- What to produce -
In the material below, find the line containing "ATOM 247 C CA" and the line containing "ATOM 253 C C", then reproduce exactly both of them and every line between, and nothing else.

╭─ Data for the task

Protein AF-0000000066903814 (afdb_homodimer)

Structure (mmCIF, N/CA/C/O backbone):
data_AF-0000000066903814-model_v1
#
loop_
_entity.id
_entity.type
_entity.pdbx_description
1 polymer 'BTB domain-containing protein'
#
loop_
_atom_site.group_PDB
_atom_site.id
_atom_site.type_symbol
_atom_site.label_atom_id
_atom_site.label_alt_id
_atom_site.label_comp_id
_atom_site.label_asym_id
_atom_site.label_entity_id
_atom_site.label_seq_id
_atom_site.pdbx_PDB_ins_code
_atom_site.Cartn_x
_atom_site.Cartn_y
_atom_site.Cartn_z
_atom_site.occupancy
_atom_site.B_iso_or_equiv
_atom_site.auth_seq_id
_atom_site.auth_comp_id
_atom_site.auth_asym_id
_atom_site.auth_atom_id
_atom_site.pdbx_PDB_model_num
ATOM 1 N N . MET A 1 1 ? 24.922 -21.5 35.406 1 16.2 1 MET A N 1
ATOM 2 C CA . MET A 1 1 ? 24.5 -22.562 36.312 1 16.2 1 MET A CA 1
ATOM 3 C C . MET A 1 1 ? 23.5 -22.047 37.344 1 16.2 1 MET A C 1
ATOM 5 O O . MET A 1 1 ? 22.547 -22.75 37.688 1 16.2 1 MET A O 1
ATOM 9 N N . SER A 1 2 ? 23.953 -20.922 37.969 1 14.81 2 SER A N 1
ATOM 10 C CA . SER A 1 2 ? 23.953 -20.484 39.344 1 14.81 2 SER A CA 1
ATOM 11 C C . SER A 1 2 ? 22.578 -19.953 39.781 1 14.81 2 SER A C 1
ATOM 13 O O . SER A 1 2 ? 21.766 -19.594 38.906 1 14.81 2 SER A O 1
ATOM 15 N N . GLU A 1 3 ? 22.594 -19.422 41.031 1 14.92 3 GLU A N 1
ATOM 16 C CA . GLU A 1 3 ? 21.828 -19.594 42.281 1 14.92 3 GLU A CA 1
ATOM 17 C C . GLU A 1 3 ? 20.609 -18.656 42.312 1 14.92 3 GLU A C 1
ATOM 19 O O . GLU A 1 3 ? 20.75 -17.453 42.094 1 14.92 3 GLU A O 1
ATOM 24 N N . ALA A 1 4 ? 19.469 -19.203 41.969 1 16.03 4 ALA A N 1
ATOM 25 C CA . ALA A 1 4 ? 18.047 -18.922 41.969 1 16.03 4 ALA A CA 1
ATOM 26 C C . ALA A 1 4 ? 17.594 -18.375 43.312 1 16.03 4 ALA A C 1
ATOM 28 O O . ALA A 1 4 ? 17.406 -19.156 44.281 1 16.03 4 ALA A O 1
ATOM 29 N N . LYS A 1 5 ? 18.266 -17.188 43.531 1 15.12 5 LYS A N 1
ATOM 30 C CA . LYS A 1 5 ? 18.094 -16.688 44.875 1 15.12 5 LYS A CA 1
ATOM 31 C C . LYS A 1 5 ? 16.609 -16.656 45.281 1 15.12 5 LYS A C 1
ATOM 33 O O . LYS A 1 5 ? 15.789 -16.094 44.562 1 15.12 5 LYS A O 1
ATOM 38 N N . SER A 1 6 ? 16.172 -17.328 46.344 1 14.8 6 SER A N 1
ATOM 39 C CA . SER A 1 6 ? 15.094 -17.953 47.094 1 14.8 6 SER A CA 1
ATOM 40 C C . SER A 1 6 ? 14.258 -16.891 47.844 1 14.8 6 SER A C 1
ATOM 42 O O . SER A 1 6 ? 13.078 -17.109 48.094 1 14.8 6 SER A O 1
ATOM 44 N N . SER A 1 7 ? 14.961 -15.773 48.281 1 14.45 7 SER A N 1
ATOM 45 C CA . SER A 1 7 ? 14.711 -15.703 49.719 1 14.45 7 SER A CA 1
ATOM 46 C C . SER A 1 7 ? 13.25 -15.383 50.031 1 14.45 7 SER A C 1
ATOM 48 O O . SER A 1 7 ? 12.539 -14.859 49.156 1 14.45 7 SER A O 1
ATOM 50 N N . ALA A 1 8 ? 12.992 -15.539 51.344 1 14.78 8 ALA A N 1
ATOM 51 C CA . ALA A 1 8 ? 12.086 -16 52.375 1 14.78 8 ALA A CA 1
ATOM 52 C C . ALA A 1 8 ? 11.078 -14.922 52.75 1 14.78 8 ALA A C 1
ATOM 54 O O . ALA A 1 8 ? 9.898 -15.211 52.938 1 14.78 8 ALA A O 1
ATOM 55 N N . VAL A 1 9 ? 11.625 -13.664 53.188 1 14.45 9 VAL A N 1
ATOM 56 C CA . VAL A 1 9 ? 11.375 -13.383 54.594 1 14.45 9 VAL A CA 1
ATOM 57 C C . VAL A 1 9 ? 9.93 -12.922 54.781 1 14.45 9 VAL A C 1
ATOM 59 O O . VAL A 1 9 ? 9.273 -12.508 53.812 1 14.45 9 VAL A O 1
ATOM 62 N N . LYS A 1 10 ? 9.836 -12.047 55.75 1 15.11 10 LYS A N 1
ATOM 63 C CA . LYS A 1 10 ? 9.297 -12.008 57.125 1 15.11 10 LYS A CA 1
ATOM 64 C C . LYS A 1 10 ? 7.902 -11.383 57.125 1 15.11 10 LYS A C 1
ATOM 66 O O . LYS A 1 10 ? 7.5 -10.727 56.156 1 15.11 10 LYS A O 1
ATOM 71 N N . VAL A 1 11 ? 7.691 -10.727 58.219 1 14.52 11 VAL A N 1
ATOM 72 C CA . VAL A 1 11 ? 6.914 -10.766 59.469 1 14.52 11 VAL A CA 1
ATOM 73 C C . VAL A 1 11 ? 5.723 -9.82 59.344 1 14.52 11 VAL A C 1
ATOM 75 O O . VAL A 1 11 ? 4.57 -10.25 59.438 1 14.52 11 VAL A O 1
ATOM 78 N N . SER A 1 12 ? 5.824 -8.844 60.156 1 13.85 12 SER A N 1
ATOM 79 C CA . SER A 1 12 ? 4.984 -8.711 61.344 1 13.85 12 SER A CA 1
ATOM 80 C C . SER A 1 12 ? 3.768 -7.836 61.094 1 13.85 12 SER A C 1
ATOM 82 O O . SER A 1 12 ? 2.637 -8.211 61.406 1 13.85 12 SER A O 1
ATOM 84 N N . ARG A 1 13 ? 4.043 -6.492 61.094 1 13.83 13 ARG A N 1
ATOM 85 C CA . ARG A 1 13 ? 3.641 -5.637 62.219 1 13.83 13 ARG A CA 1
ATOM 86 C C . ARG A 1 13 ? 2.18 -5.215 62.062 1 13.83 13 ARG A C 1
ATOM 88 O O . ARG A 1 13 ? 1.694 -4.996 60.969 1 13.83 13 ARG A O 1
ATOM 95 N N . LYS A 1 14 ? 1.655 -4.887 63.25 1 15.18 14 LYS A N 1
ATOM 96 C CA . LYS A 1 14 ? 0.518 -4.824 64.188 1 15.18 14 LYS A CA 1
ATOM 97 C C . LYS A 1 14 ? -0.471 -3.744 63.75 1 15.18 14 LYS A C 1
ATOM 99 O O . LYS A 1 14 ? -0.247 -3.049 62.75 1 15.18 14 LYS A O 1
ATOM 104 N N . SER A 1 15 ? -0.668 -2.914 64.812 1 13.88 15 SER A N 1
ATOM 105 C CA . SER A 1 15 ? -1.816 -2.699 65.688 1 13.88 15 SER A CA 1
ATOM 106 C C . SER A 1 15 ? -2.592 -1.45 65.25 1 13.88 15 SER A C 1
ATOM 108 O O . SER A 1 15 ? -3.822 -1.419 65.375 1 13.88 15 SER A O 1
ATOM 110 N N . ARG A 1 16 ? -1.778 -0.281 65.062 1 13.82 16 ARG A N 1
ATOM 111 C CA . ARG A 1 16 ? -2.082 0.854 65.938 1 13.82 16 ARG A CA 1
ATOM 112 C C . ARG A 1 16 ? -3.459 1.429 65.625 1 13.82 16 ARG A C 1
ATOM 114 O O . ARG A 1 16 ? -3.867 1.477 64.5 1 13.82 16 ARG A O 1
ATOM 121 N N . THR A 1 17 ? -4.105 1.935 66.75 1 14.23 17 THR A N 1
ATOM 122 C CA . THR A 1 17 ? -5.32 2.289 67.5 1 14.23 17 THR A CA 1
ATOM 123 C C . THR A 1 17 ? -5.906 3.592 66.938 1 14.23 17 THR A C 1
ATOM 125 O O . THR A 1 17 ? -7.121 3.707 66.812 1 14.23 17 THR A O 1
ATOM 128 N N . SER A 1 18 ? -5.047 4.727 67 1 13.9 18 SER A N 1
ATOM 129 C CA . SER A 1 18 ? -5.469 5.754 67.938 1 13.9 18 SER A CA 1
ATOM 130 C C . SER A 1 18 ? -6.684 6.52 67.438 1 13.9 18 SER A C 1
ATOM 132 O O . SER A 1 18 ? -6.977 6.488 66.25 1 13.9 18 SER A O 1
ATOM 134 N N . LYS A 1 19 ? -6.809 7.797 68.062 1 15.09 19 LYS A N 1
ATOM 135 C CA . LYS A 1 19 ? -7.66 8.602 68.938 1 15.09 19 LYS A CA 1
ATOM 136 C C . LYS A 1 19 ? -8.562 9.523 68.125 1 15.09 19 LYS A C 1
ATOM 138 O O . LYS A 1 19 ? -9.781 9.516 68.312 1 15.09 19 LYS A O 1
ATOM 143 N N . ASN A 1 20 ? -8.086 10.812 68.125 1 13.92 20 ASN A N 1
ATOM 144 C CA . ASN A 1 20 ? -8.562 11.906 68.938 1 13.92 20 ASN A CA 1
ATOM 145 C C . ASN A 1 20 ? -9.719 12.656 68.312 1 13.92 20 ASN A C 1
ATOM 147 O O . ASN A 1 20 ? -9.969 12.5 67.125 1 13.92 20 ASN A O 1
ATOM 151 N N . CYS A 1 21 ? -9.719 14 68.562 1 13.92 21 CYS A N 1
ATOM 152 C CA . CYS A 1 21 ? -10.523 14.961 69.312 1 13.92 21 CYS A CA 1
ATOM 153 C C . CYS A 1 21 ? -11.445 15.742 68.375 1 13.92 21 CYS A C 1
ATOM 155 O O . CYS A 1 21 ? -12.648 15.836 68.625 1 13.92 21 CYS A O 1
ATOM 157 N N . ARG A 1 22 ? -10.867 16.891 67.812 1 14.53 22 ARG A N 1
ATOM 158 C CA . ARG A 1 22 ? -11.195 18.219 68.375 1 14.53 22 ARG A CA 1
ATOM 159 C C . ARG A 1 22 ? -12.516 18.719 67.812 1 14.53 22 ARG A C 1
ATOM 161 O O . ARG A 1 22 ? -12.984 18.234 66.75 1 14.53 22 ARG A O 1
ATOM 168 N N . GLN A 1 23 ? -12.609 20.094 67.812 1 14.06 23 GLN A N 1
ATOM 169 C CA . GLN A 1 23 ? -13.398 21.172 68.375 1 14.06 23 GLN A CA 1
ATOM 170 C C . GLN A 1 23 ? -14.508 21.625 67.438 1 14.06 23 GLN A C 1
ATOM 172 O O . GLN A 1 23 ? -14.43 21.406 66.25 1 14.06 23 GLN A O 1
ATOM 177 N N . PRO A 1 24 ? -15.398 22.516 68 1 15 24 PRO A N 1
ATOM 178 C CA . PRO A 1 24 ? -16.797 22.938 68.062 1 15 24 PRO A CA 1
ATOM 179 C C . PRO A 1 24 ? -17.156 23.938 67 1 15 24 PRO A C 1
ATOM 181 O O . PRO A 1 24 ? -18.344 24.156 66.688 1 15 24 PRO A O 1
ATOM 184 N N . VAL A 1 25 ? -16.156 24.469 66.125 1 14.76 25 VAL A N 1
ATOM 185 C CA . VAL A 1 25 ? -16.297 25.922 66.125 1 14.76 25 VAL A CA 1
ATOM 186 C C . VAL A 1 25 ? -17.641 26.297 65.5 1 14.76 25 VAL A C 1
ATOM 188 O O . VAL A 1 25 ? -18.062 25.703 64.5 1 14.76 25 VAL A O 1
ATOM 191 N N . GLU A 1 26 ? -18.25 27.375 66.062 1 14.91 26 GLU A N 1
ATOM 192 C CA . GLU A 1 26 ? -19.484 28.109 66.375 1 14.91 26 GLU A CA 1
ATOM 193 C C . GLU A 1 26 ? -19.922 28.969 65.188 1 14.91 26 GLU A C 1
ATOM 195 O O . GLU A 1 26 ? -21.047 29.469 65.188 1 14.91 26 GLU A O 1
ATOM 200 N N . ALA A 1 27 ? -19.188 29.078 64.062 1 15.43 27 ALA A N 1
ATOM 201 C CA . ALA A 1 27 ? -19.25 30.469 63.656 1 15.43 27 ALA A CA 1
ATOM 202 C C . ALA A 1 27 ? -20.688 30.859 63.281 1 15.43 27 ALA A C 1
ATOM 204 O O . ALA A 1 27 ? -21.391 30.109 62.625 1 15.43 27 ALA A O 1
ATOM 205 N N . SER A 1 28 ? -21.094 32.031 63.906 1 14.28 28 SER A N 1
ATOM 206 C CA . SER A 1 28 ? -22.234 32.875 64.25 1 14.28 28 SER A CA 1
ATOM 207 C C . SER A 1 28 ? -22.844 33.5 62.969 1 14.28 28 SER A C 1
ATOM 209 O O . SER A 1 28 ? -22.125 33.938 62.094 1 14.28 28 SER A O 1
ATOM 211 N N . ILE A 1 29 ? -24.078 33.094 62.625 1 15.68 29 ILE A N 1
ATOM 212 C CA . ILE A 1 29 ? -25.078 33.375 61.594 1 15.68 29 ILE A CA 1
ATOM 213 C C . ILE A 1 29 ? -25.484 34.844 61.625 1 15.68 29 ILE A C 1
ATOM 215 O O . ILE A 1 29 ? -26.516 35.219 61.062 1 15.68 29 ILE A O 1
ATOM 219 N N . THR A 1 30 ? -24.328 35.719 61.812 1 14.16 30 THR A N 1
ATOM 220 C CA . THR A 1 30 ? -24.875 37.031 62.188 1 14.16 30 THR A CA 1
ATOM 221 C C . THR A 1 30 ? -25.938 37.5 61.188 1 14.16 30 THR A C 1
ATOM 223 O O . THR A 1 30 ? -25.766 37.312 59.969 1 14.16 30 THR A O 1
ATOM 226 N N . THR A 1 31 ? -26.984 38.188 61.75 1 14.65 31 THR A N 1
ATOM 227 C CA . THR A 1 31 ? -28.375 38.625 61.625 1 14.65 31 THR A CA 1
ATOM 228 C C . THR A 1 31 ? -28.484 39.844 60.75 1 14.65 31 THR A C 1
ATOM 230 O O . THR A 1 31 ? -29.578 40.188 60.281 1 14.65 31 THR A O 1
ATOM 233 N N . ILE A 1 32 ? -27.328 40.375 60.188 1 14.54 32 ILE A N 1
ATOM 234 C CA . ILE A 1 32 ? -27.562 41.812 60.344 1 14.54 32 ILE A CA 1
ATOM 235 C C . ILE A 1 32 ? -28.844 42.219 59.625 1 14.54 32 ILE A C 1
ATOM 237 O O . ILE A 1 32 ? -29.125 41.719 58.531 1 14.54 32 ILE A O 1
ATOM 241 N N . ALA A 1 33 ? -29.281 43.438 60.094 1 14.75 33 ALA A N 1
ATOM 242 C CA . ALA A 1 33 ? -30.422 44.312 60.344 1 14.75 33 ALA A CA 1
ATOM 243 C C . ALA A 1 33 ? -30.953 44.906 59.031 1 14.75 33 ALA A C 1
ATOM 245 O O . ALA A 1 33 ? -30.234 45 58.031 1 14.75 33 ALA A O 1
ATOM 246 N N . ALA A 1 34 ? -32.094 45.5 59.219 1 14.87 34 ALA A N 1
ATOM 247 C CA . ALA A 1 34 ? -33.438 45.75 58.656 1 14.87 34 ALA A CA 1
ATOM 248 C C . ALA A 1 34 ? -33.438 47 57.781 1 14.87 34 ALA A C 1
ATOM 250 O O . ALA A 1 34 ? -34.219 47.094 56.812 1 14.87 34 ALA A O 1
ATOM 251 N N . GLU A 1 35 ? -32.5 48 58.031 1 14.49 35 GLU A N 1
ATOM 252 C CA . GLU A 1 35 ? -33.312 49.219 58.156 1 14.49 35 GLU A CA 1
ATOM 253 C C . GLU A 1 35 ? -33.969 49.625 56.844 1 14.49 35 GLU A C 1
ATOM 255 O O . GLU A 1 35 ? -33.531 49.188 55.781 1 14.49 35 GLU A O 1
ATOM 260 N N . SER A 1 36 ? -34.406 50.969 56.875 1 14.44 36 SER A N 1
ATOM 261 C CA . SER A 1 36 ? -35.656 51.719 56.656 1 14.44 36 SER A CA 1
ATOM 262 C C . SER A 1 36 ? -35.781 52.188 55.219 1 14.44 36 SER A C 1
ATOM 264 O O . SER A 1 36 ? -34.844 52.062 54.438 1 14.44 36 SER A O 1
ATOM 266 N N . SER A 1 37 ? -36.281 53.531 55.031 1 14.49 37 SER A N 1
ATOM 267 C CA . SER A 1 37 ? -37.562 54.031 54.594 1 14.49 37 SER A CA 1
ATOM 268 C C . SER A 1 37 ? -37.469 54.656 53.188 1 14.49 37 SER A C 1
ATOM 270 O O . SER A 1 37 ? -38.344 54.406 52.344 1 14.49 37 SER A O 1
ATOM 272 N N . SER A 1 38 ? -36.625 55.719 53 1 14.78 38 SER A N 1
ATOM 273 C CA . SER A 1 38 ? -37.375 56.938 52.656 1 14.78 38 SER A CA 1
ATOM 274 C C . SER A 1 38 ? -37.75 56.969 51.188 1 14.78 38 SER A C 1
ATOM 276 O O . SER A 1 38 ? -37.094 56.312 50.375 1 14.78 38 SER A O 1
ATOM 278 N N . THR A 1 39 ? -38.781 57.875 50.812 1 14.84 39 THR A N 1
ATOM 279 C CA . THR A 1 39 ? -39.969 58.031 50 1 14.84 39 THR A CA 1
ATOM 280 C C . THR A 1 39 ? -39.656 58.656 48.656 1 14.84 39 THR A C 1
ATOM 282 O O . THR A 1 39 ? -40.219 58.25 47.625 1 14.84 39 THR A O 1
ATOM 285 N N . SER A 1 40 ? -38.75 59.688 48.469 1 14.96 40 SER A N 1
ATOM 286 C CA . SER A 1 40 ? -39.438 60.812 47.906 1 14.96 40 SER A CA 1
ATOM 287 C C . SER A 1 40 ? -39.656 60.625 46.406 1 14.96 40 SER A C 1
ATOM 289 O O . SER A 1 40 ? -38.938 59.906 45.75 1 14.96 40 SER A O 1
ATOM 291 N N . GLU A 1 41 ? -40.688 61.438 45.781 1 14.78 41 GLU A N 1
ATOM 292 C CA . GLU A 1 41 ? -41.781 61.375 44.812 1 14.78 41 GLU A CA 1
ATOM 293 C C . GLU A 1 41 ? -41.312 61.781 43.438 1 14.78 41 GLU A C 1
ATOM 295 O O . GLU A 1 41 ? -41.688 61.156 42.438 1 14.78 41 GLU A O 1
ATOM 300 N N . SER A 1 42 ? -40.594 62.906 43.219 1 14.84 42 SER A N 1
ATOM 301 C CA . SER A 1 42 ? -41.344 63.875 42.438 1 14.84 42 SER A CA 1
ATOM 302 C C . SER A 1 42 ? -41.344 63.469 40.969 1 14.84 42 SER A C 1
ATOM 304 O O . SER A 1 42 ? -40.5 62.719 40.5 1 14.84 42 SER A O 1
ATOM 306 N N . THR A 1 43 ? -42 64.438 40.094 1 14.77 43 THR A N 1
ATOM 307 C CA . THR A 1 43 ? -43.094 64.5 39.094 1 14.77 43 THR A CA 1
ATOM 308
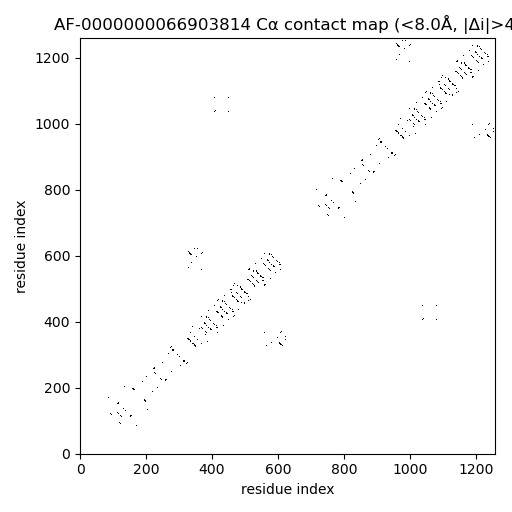 C C . THR A 1 43 ? -42.531 64.375 37.688 1 14.77 43 THR A C 1
ATOM 310 O O . THR A 1 43 ? -42.969 63.531 36.906 1 14.77 43 THR A O 1
ATOM 313 N N . THR A 1 44 ? -42.375 65.5 36.875 1 14.68 44 THR A N 1
ATOM 314 C CA . THR A 1 44 ? -43.344 65.812 35.844 1 14.68 44 THR A CA 1
ATOM 315 C C . THR A 1 44 ? -42.844 65.375 34.469 1 14.68 44 THR A C 1
ATOM 317 O O . THR A 1 44 ? -41.656 65.062 34.312 1 14.68 44 THR A O 1
ATOM 320 N N . PRO A 1 45 ? -42.938 66.312 33.281 1 15.23 45 PRO A N 1
ATOM 321 C CA . PRO A 1 45 ? -43.875 66.25 32.156 1 15.23 45 PRO A CA 1
ATOM 322 C C . PRO A 1 45 ? -43.219 65.688 30.906 1 15.23 45 PRO A C 1
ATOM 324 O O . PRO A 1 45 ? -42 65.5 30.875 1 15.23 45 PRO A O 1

╰─

- Problem solution -
ATOM 247 C CA . ALA A 1 34 ? -33.438 45.75 58.656 1 14.87 34 ALA A CA 1
ATOM 248 C C . ALA A 1 34 ? -33.438 47 57.781 1 14.87 34 ALA A C 1
ATOM 250 O O . ALA A 1 34 ? -34.219 47.094 56.812 1 14.87 34 ALA A O 1
ATOM 251 N N . GLU A 1 35 ? -32.5 48 58.031 1 14.49 35 GLU A N 1
ATOM 252 C CA . GLU A 1 35 ? -33.312 49.219 58.156 1 14.49 35 GLU A CA 1
ATOM 253 C C . GLU A 1 35 ? -33.969 49.625 56.844 1 14.49 35 GLU A C 1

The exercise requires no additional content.